Em resposta à decisão da Administração Trump de rasgar unilateralmente o acordo nuclear – por entender que o Irão nunca abdicou seriamente de desenvolver armas de destruição maciça –, Teerão avançou para a suspensão de algumas das suas disposições, no início de Maio, instando os restantes signatários do acordo a apresentarem uma solução no espaço de 60 dias.

A reposição das sanções norte-americanas à economia iraniana ameaça o seu sector bancário e petrolífero – as exportações de petróleo reduziram-se para 400 mil barris por dia – e a permanência de muitas empresas europeias no país. Nesse sentido, o Irão tem pressionado a UE para se chegar à frente na protecção dos interesses de todas as partes. O porta-voz sublinhou mesmo que “ainda há tempo” de salvar o acordo nuclear “se os países europeus agirem”.
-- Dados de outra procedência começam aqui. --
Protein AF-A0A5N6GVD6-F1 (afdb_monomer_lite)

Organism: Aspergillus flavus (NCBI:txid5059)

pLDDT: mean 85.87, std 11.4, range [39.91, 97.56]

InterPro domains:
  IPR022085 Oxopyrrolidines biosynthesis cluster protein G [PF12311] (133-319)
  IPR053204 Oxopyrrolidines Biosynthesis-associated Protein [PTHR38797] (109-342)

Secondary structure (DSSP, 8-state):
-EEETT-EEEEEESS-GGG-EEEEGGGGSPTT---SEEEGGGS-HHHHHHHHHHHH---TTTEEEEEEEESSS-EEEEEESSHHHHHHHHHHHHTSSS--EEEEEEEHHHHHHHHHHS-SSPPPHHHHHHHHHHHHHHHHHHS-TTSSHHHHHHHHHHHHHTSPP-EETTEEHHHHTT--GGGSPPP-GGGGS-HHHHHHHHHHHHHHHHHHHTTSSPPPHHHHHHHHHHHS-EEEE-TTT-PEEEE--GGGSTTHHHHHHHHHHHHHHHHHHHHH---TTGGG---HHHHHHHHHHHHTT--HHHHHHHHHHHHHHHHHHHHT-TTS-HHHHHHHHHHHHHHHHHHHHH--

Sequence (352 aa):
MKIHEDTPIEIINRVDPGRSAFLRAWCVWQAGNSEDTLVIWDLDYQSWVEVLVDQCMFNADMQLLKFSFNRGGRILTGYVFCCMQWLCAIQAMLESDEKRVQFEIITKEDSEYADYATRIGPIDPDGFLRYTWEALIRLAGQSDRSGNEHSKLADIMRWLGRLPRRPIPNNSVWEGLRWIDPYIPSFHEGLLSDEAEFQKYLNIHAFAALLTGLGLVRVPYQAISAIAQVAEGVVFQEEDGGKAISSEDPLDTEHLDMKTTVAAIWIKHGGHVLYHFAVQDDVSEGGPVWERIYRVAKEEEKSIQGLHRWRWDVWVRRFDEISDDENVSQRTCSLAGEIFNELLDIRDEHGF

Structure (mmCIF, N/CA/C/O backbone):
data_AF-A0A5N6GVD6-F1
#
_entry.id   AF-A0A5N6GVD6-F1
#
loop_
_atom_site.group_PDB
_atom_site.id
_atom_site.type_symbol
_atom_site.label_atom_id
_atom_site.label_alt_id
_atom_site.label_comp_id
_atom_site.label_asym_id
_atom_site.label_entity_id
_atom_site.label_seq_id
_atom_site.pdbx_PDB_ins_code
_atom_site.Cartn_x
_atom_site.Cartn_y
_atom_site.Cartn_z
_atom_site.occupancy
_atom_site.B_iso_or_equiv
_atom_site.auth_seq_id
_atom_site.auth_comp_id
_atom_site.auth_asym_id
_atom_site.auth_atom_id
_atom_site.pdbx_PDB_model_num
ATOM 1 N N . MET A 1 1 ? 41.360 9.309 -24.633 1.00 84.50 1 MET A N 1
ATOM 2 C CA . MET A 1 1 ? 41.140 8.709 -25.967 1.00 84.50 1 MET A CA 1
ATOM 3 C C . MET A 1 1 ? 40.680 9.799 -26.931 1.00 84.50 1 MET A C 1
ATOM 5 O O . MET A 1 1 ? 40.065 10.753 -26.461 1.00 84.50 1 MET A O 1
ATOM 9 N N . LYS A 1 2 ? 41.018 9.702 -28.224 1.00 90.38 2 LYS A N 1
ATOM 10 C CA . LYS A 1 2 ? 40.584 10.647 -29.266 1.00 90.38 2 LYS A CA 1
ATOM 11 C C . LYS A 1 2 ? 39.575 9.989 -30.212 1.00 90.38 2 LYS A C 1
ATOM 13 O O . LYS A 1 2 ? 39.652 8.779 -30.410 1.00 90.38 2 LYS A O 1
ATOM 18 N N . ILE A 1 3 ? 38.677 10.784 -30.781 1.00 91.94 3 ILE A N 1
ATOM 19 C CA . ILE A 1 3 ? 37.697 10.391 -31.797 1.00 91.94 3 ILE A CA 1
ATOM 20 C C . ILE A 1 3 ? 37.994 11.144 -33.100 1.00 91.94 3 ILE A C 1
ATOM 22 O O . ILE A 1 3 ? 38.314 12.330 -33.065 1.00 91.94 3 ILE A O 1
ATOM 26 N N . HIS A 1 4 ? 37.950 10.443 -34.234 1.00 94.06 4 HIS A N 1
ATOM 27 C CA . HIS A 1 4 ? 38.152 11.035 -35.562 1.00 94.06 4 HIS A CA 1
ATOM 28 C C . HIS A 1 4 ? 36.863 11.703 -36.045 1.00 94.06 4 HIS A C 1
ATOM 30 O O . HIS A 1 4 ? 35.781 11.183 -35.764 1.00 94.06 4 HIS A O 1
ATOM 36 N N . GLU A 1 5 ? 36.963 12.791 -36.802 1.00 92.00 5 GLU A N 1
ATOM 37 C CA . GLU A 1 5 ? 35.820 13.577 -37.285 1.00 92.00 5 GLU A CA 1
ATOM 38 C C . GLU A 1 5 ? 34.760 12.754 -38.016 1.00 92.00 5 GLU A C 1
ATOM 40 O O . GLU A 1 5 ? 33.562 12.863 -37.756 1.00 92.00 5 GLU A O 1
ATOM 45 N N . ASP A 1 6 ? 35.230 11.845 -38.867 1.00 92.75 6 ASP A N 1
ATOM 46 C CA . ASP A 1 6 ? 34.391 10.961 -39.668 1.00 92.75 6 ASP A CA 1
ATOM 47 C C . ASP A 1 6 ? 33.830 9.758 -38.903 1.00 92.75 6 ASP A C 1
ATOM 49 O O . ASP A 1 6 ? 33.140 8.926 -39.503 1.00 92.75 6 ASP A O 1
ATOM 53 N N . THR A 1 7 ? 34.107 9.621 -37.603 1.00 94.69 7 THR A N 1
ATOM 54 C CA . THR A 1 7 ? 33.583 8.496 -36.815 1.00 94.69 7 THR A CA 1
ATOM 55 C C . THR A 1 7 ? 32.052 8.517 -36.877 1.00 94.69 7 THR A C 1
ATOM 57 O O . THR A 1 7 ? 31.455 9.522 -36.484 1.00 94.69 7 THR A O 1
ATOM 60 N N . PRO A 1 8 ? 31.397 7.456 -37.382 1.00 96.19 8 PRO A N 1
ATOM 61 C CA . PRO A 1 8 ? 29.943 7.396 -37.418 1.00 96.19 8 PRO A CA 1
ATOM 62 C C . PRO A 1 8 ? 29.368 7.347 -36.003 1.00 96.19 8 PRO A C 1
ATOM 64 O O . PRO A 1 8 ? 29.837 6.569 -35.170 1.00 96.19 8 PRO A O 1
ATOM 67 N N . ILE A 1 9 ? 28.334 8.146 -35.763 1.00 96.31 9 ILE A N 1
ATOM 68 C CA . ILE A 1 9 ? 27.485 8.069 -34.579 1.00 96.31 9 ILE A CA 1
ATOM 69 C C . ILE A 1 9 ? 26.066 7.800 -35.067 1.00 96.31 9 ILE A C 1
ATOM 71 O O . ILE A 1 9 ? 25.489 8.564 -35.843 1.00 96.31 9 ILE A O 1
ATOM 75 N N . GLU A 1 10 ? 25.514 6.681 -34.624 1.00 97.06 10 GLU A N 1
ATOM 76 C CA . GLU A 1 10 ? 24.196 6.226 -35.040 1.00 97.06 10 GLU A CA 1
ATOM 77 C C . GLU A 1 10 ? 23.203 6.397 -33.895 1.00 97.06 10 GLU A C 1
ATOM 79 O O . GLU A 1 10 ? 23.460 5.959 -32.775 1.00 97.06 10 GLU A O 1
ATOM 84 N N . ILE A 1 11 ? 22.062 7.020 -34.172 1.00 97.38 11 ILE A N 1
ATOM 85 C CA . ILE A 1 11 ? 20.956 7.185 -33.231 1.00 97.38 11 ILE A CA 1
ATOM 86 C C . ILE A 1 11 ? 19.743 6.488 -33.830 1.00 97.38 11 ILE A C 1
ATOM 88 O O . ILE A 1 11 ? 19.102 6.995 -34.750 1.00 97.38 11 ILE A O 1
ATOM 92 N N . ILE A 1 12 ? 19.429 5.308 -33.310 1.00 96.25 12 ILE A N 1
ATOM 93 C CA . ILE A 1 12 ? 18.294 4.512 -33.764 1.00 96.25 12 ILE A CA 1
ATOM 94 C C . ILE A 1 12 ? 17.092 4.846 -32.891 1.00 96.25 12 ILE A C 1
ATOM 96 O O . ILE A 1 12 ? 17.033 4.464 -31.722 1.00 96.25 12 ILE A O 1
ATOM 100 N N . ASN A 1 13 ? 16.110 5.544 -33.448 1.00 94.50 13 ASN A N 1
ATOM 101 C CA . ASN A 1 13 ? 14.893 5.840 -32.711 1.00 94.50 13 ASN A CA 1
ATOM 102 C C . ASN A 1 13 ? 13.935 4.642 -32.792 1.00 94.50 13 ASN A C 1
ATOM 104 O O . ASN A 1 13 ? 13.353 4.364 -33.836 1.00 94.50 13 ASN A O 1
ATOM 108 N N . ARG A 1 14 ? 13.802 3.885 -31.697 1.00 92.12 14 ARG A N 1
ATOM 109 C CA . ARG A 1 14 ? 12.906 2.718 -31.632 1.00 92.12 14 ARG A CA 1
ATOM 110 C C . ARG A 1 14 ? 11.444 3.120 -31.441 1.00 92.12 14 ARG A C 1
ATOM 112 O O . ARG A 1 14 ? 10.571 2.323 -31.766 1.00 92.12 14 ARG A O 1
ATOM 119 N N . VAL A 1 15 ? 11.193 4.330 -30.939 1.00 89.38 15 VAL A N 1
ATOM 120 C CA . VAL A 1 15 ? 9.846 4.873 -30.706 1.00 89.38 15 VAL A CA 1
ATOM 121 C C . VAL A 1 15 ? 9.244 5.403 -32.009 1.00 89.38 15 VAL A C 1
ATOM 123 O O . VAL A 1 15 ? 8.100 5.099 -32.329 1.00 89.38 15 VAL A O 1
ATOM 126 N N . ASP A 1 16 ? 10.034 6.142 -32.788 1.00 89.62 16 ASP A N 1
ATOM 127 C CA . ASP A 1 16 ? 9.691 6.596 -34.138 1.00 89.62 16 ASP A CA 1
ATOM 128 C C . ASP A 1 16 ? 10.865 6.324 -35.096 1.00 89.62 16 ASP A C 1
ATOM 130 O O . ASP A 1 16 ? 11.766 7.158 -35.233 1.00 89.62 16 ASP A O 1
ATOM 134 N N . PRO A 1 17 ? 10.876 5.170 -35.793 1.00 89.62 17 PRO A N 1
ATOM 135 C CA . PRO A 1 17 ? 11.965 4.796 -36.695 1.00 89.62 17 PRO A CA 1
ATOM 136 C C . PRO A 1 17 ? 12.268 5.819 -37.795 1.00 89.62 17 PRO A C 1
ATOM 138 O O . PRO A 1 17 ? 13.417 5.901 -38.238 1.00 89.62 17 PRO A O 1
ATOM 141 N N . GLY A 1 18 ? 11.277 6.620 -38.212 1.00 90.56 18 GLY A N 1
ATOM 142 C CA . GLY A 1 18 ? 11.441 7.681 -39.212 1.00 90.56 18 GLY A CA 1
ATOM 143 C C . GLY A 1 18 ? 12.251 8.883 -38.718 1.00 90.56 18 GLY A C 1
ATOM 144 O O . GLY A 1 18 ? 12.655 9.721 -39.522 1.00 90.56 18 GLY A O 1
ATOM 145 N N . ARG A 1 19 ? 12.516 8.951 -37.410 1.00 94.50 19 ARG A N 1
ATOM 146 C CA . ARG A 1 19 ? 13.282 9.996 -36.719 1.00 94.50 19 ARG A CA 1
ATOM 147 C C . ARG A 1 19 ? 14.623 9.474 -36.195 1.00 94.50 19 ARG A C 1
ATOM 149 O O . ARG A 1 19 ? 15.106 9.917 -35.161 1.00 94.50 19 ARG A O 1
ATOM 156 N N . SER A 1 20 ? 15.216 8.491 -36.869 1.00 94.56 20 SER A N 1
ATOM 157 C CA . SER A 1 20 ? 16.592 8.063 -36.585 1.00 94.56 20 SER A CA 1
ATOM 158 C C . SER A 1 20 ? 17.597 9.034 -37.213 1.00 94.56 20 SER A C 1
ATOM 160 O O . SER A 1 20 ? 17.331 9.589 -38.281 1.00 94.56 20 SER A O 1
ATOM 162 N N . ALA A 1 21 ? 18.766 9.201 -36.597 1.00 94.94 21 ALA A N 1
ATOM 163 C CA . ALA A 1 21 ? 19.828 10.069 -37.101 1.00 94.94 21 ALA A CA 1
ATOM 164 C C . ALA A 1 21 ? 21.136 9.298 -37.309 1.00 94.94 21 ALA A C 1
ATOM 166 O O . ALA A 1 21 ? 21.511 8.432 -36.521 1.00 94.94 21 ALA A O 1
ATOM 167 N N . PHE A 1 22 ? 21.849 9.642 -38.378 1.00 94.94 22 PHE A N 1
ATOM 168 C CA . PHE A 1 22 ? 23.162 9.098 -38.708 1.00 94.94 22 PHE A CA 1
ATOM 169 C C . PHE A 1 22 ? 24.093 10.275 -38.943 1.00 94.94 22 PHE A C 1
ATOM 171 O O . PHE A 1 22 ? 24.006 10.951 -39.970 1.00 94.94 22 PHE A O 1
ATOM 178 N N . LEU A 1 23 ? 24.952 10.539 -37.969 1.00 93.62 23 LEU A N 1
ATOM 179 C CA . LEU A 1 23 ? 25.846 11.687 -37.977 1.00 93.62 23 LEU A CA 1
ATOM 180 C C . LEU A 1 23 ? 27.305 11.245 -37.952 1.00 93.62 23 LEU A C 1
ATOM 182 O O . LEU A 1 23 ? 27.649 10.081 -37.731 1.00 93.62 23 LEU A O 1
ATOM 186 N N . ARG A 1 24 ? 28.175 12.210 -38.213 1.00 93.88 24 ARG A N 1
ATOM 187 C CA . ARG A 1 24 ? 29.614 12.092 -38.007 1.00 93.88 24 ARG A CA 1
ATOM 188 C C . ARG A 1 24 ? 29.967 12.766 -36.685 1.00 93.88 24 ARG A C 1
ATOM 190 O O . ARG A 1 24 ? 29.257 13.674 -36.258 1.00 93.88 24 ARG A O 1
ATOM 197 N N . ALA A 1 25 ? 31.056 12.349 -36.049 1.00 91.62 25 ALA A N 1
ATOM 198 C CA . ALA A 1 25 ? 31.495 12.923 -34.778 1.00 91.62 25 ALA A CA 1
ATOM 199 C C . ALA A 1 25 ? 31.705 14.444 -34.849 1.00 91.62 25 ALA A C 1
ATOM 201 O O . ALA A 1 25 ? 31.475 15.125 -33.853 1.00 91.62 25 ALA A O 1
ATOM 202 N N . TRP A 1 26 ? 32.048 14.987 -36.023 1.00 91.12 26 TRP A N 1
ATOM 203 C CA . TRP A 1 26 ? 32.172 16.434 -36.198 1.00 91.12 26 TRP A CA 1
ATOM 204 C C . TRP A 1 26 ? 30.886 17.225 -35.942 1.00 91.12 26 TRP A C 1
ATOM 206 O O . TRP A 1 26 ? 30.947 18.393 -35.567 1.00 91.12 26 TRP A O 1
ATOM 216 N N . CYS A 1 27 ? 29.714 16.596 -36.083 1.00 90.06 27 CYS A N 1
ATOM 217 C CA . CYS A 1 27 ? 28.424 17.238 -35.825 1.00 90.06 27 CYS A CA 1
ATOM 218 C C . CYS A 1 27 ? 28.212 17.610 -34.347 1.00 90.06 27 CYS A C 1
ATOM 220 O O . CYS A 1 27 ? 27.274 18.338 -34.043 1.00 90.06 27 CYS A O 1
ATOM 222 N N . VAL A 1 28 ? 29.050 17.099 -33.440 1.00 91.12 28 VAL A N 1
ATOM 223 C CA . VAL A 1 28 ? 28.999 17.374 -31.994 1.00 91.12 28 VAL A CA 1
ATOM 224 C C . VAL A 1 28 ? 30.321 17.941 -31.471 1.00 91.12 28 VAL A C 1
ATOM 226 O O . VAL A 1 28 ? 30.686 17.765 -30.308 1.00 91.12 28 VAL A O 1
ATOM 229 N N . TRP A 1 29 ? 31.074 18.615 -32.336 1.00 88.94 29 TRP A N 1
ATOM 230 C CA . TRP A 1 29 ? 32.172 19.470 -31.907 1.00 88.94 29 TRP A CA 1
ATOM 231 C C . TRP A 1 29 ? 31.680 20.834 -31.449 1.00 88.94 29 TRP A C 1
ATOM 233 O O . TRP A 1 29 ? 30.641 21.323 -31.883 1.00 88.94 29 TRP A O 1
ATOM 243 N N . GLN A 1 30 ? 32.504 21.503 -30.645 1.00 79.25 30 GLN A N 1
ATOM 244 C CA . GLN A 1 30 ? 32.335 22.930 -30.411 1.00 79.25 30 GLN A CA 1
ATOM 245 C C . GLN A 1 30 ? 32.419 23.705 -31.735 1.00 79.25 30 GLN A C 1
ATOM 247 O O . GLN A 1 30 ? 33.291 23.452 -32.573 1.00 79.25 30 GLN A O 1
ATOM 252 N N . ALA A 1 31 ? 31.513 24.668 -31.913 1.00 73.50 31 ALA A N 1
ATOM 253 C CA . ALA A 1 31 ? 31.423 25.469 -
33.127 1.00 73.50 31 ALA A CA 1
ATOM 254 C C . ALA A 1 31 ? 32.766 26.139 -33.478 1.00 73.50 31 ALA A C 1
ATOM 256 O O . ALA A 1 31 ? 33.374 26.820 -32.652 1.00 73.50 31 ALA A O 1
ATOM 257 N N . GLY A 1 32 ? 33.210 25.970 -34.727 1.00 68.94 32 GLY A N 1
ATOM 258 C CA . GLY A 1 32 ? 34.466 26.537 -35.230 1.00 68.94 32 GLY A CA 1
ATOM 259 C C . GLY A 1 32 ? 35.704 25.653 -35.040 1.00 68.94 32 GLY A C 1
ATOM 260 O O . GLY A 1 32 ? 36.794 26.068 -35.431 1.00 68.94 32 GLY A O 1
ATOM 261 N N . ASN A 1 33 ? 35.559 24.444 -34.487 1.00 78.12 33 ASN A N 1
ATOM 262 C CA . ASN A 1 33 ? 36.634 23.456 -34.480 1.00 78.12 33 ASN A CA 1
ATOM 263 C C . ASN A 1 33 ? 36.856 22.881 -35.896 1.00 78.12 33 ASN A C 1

Emmanuel Macron já reagiu à pressão iraniana. Lamentando-o, o Presidente francês pediu “paciência e responsabilidade” ao país liderado por Hassan Rohani e remeteu a avaliação do cumprimento ou incumprimento do acordo para a Agência de Energia Atómica Internacional (IAEA). 

“Lamento o anúncio iraniano de hoje. Mas tal como a IAEA têm sublinhado, o Irão está a respeitar os seus compromissos. Nós encorajamo-los firmemente a serem pacientes e responsáveis”, disse o Presidente francês a partir da Ucrânia. “Faremos tudo o que pudermos para, em conjunto com os nossos parceiros, dissuadirmos o Irão e encontrarmos um caminho possível para o diálogo”.

“Mais simbólico que substancial”

Citado pela Al-Jazira, o investigador do think tank Brookings Doha Center, Ali Fathollah Nejad, considera que o anúncio desta segunda-feira é “mais simbólico que substancial”, e tem como objectivo ampliar a pressão sobre a Europa. “Pretende obter vantagens negociais e pôr ainda mais pressão sobre a Europa. É mais simbólico que substancial, uma vez que o Irão não vai cometer nenhuma violação. Vai aproximar-se o mais possível do limite, mas não o vai ultrapassar, porque não quer perder o apoio europeu”, afiança Nejad. “Por enquanto não é essa a estratégia iraniana”.

Os EUA é que não estão disponíveis para mudar a sua postura. Em resposta ao anúncio da agência atómica, Administração norte-americana afirmou que Donald Trump não está surpreendido com a movimentação iraniana, criticou novamente o acordo e pediu à comunidade internacional para não ceder à “chantagem nuclear” de Teerão.

“Os planos de enriquecimento [de urânio] do Irão só são possíveis devido a um acordo nuclear horrível, que deixou as suas capacidades intactas. E o Presidente Trump deixou bem claro que nunca permitirá que o Irão desenvolva armas nucleares”, reagiu um porta-voz do Conselho de Segurança Nacional, citado pela Reuters. “A chantagem nuclear do regime deve ser tratada com o incremento da pressão internacional”.

As relações entre Washington e Teerão atingiram nas últimas semanas níveis mínimos. Estados Unidos – mas também Reino Unido e Arábia Saudita – voltaram a acusar o Irão envolvimento nas mais recentes explosões em dois petroleiros no Golfo de Omã, o segundo incidente do género no espaço de um mês. Os iranianos negam todas as acusações e pedem à UE que tome posição, para ajudar a desanuviar a tensão na região.